Fire management and restoration programs in the Sierra National Parks now reflect much of what researchers like van Wagtendonk and Stephenson have learned about the behavior and ecology of wildfires. The current prescribed burning program, says Stephenson, is highly successful. "It's an excellent example of how research has fed into management and changed management direction."

Nevertheless, says van Wagtendonk, "so much needs to be done, it's hard to get ahead of the game." One major constraint is smoke, which limits the amount of prescribed burning that can be done.
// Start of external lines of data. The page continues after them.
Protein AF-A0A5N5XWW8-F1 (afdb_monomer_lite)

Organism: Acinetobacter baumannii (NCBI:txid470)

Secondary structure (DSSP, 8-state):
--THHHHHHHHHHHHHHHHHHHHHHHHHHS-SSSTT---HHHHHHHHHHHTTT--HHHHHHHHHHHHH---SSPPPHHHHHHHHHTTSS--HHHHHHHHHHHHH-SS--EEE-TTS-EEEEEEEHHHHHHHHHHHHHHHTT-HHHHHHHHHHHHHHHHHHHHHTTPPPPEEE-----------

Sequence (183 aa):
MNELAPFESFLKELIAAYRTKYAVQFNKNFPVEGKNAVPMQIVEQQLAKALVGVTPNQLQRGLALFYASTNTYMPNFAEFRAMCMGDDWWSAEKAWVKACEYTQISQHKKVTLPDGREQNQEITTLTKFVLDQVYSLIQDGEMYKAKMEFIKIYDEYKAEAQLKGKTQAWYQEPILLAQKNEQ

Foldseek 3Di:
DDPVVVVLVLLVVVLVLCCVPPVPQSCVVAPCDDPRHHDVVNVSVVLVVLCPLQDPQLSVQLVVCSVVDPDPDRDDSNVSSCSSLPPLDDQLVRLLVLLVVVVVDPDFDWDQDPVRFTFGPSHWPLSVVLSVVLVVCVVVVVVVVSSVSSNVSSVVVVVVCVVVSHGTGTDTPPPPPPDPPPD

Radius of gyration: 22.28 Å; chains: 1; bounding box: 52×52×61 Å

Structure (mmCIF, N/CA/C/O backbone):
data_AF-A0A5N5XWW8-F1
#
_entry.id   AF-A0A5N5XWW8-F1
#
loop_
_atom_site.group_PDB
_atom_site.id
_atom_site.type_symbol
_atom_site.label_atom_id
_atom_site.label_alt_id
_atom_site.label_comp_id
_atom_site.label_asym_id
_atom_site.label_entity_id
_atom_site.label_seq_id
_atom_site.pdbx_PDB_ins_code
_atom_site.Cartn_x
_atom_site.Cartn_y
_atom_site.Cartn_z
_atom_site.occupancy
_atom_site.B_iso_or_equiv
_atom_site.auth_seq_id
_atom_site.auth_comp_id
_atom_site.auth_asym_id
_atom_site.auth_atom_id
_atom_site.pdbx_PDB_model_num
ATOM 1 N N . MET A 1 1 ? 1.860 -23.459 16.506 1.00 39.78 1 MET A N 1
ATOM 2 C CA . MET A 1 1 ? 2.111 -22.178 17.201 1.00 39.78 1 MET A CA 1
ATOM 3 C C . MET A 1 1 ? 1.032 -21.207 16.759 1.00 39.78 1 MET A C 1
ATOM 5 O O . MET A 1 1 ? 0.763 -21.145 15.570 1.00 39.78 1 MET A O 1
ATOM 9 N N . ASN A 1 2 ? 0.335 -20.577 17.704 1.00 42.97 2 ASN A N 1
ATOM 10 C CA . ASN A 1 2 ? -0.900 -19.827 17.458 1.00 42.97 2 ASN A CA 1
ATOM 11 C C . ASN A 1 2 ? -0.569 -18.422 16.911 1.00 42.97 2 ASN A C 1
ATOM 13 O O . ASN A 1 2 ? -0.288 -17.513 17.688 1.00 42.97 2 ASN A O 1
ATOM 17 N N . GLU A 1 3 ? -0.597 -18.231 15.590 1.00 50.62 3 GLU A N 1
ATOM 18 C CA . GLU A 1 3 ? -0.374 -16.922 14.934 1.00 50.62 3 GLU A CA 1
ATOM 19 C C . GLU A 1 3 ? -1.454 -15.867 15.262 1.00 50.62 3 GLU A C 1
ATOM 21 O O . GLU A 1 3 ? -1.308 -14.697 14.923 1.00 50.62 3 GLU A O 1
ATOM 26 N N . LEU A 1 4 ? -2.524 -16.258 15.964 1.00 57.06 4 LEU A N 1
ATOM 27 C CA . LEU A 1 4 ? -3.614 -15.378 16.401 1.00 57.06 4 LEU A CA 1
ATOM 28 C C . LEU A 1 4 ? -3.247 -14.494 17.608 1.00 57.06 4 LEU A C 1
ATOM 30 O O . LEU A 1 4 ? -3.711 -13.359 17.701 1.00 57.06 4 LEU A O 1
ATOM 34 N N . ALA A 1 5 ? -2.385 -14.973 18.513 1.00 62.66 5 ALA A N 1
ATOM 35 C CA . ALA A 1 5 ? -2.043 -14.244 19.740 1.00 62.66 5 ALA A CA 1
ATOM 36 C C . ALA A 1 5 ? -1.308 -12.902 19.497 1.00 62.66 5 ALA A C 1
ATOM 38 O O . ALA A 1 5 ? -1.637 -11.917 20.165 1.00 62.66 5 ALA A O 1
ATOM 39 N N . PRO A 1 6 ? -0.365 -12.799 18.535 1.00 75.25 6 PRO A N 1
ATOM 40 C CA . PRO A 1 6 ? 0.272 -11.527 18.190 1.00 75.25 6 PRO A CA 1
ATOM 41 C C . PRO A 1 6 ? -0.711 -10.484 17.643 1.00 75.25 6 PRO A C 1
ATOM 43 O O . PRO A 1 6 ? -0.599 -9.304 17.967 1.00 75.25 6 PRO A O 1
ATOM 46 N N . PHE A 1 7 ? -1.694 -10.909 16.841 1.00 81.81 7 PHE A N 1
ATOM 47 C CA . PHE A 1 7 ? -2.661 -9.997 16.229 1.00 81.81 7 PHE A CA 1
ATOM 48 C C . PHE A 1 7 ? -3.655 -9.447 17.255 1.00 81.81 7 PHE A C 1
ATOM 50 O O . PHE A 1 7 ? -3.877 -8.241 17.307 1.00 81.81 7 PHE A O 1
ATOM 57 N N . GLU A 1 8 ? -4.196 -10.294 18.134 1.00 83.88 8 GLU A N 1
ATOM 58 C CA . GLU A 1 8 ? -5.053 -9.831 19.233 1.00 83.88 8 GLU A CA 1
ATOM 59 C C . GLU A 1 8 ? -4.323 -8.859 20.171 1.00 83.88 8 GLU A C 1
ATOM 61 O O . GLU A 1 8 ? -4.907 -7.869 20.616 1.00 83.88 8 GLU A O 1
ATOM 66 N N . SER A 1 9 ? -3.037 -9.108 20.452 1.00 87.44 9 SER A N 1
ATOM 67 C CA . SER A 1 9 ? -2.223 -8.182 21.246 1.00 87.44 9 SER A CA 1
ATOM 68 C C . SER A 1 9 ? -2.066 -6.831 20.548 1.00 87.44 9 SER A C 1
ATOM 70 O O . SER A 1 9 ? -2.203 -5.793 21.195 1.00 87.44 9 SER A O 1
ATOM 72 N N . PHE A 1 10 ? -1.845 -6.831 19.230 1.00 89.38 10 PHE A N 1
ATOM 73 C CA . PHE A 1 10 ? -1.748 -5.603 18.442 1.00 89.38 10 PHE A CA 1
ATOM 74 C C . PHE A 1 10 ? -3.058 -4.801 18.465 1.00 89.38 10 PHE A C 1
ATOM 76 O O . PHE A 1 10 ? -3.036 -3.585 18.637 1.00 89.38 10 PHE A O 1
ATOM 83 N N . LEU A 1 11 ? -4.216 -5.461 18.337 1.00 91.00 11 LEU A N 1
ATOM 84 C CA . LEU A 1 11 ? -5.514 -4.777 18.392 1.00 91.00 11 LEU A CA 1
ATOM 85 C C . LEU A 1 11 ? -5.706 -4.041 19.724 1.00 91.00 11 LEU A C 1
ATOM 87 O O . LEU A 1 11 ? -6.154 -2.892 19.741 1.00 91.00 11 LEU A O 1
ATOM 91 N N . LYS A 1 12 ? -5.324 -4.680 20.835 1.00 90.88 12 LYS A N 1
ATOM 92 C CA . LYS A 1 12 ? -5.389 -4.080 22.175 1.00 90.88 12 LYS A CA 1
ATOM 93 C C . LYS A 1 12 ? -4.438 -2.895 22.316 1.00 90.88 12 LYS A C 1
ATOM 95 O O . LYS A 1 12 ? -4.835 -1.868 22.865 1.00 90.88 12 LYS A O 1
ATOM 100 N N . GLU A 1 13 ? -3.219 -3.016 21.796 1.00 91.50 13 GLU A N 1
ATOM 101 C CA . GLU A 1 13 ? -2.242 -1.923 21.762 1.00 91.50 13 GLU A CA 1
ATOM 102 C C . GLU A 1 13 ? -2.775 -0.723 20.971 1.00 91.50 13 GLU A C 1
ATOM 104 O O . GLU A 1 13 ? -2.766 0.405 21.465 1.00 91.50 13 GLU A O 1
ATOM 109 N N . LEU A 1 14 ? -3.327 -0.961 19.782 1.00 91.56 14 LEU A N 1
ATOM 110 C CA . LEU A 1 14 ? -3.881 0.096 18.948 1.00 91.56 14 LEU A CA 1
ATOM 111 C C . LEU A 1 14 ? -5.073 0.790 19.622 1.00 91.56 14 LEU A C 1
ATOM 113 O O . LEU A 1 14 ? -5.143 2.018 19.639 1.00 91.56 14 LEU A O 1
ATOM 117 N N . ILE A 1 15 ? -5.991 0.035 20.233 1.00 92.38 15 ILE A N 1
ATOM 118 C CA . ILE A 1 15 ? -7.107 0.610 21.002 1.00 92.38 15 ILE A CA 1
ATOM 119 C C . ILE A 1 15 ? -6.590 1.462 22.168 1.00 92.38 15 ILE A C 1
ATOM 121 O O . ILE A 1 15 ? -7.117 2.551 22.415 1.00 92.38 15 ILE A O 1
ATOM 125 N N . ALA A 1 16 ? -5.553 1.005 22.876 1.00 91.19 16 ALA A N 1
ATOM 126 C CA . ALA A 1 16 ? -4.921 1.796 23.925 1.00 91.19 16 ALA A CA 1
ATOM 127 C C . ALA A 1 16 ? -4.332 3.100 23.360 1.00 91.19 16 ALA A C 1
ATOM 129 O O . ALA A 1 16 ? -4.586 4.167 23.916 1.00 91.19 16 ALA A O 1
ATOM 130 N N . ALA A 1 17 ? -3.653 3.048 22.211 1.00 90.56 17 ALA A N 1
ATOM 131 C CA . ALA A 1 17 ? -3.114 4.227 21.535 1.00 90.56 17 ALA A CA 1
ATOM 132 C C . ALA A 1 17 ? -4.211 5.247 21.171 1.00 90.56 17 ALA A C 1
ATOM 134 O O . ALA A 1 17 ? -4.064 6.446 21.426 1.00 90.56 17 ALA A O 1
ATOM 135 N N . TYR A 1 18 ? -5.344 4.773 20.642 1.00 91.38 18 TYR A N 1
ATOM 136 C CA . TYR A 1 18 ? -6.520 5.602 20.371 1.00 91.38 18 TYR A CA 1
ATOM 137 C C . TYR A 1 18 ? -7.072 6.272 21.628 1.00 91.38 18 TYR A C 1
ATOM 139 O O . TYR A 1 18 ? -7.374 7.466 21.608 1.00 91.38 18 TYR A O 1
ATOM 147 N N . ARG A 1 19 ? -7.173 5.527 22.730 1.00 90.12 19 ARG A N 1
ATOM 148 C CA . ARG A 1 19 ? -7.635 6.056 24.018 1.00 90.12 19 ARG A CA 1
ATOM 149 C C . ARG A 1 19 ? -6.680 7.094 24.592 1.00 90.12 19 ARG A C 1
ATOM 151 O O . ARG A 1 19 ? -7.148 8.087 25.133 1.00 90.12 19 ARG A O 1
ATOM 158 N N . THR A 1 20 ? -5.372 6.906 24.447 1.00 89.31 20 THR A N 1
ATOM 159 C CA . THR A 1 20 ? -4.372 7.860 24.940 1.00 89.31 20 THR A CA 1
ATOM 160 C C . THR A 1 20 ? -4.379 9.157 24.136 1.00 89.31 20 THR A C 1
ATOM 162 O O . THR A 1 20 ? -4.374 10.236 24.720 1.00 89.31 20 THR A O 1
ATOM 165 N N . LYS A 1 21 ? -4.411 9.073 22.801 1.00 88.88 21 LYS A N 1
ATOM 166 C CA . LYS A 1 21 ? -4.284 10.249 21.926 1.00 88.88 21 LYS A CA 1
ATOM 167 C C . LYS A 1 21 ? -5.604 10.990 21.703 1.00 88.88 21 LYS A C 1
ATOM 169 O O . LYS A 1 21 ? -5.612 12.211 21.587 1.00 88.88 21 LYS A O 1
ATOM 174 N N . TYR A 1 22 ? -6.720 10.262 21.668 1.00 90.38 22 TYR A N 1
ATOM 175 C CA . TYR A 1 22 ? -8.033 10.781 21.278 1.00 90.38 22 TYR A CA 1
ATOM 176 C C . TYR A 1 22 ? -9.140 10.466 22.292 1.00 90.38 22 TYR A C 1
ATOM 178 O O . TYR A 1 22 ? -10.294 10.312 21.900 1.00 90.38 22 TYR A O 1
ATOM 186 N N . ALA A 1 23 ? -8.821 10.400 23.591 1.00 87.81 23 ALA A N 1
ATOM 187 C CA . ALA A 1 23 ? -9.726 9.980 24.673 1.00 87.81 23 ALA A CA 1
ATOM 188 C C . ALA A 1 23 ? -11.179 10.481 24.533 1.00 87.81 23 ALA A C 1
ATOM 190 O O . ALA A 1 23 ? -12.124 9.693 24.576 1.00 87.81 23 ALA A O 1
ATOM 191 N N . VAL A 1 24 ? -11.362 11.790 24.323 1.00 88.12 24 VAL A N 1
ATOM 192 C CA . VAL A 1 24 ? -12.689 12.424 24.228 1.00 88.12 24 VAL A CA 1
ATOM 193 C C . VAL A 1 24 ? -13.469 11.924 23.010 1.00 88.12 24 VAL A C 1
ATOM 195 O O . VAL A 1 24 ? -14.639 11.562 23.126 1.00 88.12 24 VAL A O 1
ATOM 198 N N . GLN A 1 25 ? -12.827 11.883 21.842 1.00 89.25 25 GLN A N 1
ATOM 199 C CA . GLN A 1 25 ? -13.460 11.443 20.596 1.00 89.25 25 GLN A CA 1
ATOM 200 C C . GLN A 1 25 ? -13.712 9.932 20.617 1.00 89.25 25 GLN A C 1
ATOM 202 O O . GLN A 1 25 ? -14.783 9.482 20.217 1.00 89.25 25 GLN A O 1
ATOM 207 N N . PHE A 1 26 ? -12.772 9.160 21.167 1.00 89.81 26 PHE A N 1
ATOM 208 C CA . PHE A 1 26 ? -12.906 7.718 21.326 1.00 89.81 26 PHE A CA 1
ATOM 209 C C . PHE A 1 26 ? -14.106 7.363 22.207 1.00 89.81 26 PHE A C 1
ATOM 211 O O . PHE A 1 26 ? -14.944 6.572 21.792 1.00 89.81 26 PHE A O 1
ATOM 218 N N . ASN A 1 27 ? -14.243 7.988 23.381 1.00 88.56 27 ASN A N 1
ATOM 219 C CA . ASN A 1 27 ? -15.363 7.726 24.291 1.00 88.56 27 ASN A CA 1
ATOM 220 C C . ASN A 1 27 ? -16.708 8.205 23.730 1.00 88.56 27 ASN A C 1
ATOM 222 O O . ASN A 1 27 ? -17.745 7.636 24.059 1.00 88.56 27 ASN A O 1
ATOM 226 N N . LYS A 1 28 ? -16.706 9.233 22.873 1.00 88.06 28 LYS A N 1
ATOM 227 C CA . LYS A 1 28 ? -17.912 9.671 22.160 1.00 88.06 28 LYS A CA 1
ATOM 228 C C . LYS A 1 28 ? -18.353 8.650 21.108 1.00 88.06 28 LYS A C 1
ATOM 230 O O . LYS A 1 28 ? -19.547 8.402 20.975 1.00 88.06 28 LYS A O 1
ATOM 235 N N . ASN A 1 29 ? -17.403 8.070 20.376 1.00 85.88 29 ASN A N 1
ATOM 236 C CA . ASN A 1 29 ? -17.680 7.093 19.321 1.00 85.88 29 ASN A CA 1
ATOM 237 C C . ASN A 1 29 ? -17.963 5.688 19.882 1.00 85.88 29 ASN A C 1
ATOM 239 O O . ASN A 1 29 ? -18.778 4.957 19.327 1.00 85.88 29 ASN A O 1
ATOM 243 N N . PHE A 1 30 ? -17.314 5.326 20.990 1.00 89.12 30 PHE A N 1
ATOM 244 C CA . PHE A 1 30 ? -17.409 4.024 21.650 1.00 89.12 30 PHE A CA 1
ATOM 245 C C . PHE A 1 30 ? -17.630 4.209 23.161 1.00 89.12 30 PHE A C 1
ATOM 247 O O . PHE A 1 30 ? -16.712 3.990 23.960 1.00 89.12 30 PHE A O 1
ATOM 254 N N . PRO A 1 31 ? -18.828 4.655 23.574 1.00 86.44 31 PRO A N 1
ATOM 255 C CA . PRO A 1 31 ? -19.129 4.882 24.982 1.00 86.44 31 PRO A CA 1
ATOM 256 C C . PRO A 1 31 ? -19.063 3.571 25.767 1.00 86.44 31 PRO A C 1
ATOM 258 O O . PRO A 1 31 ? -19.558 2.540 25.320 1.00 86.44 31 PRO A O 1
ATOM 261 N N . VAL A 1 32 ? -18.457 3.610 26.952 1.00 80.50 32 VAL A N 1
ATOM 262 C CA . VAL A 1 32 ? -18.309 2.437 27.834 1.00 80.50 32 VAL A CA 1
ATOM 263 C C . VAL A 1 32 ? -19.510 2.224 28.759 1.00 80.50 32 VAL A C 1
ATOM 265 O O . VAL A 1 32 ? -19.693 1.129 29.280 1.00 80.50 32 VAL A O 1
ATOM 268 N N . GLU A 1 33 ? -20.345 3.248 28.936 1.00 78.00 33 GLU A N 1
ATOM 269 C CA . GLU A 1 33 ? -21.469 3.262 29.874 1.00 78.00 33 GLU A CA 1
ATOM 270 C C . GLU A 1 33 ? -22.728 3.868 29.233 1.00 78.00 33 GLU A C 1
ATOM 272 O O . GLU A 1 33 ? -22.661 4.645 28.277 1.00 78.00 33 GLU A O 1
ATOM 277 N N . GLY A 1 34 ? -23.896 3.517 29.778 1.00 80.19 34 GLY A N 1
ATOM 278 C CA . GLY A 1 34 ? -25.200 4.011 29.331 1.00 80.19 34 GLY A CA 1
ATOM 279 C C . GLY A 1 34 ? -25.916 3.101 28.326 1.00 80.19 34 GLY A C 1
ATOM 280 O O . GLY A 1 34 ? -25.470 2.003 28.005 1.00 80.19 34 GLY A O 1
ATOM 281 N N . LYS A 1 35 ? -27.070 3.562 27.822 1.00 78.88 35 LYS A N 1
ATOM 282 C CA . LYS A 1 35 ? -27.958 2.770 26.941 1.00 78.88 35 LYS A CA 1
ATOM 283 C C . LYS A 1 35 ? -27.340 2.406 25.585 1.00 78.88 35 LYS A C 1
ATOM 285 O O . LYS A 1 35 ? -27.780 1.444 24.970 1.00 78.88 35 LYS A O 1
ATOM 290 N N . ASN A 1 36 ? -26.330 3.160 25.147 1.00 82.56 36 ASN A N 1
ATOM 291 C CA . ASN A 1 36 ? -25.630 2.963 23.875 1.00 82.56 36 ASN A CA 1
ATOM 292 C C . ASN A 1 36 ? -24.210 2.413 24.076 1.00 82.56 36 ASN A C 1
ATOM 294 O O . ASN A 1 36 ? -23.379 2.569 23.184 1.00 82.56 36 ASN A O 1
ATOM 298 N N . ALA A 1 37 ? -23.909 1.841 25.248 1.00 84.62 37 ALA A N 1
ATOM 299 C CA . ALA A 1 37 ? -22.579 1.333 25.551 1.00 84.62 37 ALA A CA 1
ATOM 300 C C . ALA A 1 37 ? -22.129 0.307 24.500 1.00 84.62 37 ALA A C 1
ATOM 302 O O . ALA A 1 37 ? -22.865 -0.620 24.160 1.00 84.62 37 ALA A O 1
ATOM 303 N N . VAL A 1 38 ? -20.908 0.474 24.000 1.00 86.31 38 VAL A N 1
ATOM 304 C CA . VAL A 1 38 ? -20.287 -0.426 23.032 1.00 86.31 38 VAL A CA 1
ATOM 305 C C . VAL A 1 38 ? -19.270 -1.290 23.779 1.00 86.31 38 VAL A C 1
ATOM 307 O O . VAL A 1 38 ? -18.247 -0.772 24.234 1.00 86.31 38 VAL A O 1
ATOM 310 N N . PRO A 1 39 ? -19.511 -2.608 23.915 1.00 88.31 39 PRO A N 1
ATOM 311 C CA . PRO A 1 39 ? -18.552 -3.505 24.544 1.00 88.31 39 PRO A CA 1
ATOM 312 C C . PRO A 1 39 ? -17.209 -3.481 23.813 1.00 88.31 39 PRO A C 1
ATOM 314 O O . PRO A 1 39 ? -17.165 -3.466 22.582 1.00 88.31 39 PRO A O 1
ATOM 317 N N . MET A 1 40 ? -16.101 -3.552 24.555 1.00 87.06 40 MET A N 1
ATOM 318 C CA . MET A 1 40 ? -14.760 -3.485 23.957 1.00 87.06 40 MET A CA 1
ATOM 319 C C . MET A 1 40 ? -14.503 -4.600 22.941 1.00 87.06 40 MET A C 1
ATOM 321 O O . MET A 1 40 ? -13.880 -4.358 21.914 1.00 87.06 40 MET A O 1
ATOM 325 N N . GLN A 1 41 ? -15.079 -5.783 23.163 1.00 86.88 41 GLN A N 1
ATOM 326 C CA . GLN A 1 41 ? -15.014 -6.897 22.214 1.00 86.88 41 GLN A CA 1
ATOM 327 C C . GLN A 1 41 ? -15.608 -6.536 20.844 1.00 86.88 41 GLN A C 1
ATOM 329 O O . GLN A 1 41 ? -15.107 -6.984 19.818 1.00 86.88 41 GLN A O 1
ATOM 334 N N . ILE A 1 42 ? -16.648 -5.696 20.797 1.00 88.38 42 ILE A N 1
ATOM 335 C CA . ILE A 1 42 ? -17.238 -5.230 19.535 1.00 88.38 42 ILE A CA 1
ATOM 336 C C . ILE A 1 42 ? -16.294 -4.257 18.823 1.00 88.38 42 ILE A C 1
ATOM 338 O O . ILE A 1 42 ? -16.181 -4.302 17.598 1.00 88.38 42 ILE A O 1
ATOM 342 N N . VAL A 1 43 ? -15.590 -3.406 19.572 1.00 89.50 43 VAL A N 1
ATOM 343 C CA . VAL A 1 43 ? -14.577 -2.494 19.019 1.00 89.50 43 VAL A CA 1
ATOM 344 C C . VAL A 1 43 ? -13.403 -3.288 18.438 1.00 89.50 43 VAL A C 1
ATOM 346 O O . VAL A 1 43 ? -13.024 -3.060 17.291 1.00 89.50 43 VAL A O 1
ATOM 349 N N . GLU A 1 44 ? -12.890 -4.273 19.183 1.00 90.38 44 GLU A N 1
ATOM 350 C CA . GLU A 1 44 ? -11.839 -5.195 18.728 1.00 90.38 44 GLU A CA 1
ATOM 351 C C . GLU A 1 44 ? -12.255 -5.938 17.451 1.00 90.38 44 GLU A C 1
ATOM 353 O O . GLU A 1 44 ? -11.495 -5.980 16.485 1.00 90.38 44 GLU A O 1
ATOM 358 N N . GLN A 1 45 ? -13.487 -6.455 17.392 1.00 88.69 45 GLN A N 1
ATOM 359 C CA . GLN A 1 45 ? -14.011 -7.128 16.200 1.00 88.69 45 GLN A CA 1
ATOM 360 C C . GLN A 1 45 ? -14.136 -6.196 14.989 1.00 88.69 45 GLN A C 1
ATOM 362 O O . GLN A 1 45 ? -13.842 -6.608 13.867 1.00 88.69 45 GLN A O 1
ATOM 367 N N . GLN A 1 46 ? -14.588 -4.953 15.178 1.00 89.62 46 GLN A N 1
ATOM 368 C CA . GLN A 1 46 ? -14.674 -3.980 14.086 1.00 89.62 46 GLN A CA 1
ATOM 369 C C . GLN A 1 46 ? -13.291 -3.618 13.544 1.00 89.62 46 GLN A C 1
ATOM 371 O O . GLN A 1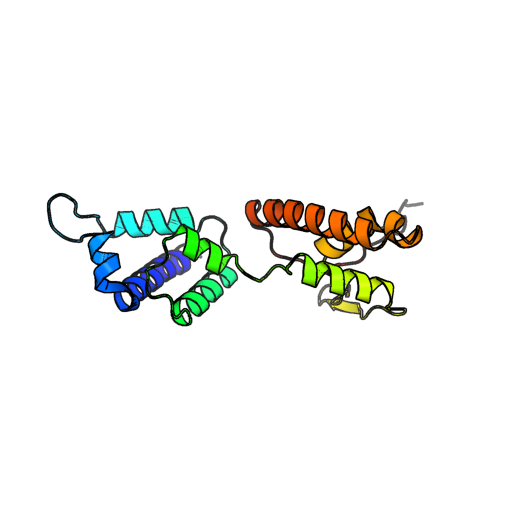 46 ? -13.100 -3.560 12.329 1.00 89.62 46 GLN A O 1
ATOM 376 N N . LEU A 1 47 ? -12.321 -3.436 14.436 1.00 89.88 47 LEU A N 1
ATOM 377 C CA . LEU A 1 47 ? -10.941 -3.157 14.071 1.00 89.88 47 LEU A CA 1
ATOM 378 C C . LEU A 1 47 ? -10.301 -4.353 13.348 1.00 89.88 47 LEU A C 1
ATOM 380 O O . LEU A 1 47 ? -9.687 -4.175 12.299 1.00 89.88 47 LEU A O 1
ATOM 384 N N . ALA A 1 48 ? -10.525 -5.577 13.837 1.00 89.94 48 ALA A N 1
ATOM 385 C CA . ALA A 1 48 ? -10.079 -6.803 13.178 1.00 89.94 48 ALA A CA 1
ATOM 386 C C . ALA A 1 48 ? -10.640 -6.917 11.752 1.00 89.94 48 ALA A C 1
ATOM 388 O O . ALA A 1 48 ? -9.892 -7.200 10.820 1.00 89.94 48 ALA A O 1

Fire managers must work to stay within the bounds of clear air standards, and limit the amount of smoke descending on local communities. Stephenson says that while only a few prescribed fires create a smoke problem, these can erode public support for fire restoration. Continuing education is vital, he says, for people to understand that without some fire, both forests and human communities face the ever-growing danger of a major conflagration.

Interior and Coastal Shrublands

While the decline of old-growth forests has long been a high-profile issue in the West, the widespread loss of arid shrublands has gone practically unnoticed. But in the sagebrush ecosystems of the Great Basin and the Columbia River Basin, fire and a non-native plant species known as cheatgrass are together transforming ecological communities across a vast area. These changes may be irreversible, says USGS ecologist Dr. Steve Knick of the USGS Forest and Rangeland Ecosystem Science Center.

Knick studies these transformations at the Snake River Birds of Prey National Conservation Area in southwestern Idaho. Here, as in much of the Great Basin, the dominant vegetation -- sagebrush and other shrubs adapted to the harsh seasonal climate -- is disappearing. Of the roughly 100,000 hectares of shrubland present in the National Conservation Area in 1979, only 46,000 hectares remain.

To put it simply, Knick says, the shrubland is burning up. Wildfire incidence has increased by a factor of three since 1980, and fires are getting larger. But behind this increase -- and in turn capitalizing on it -- is the fast-spreading, exotic annual grass. "It's a synergistic thing," says Knick. "Cheatgrass promotes fire spread, and the larger fires eliminate more shrubs."

Knick says that fire has always been a factor in sagebrush ecosystems, creating openings in the shrub canopy and constraining the density of woody plants much the same as in forests. But an understory of native bunch grasses, which grow in isolated patches, tends to limit the intensity of blazes in these systems and prevent them from spreading over a wide area.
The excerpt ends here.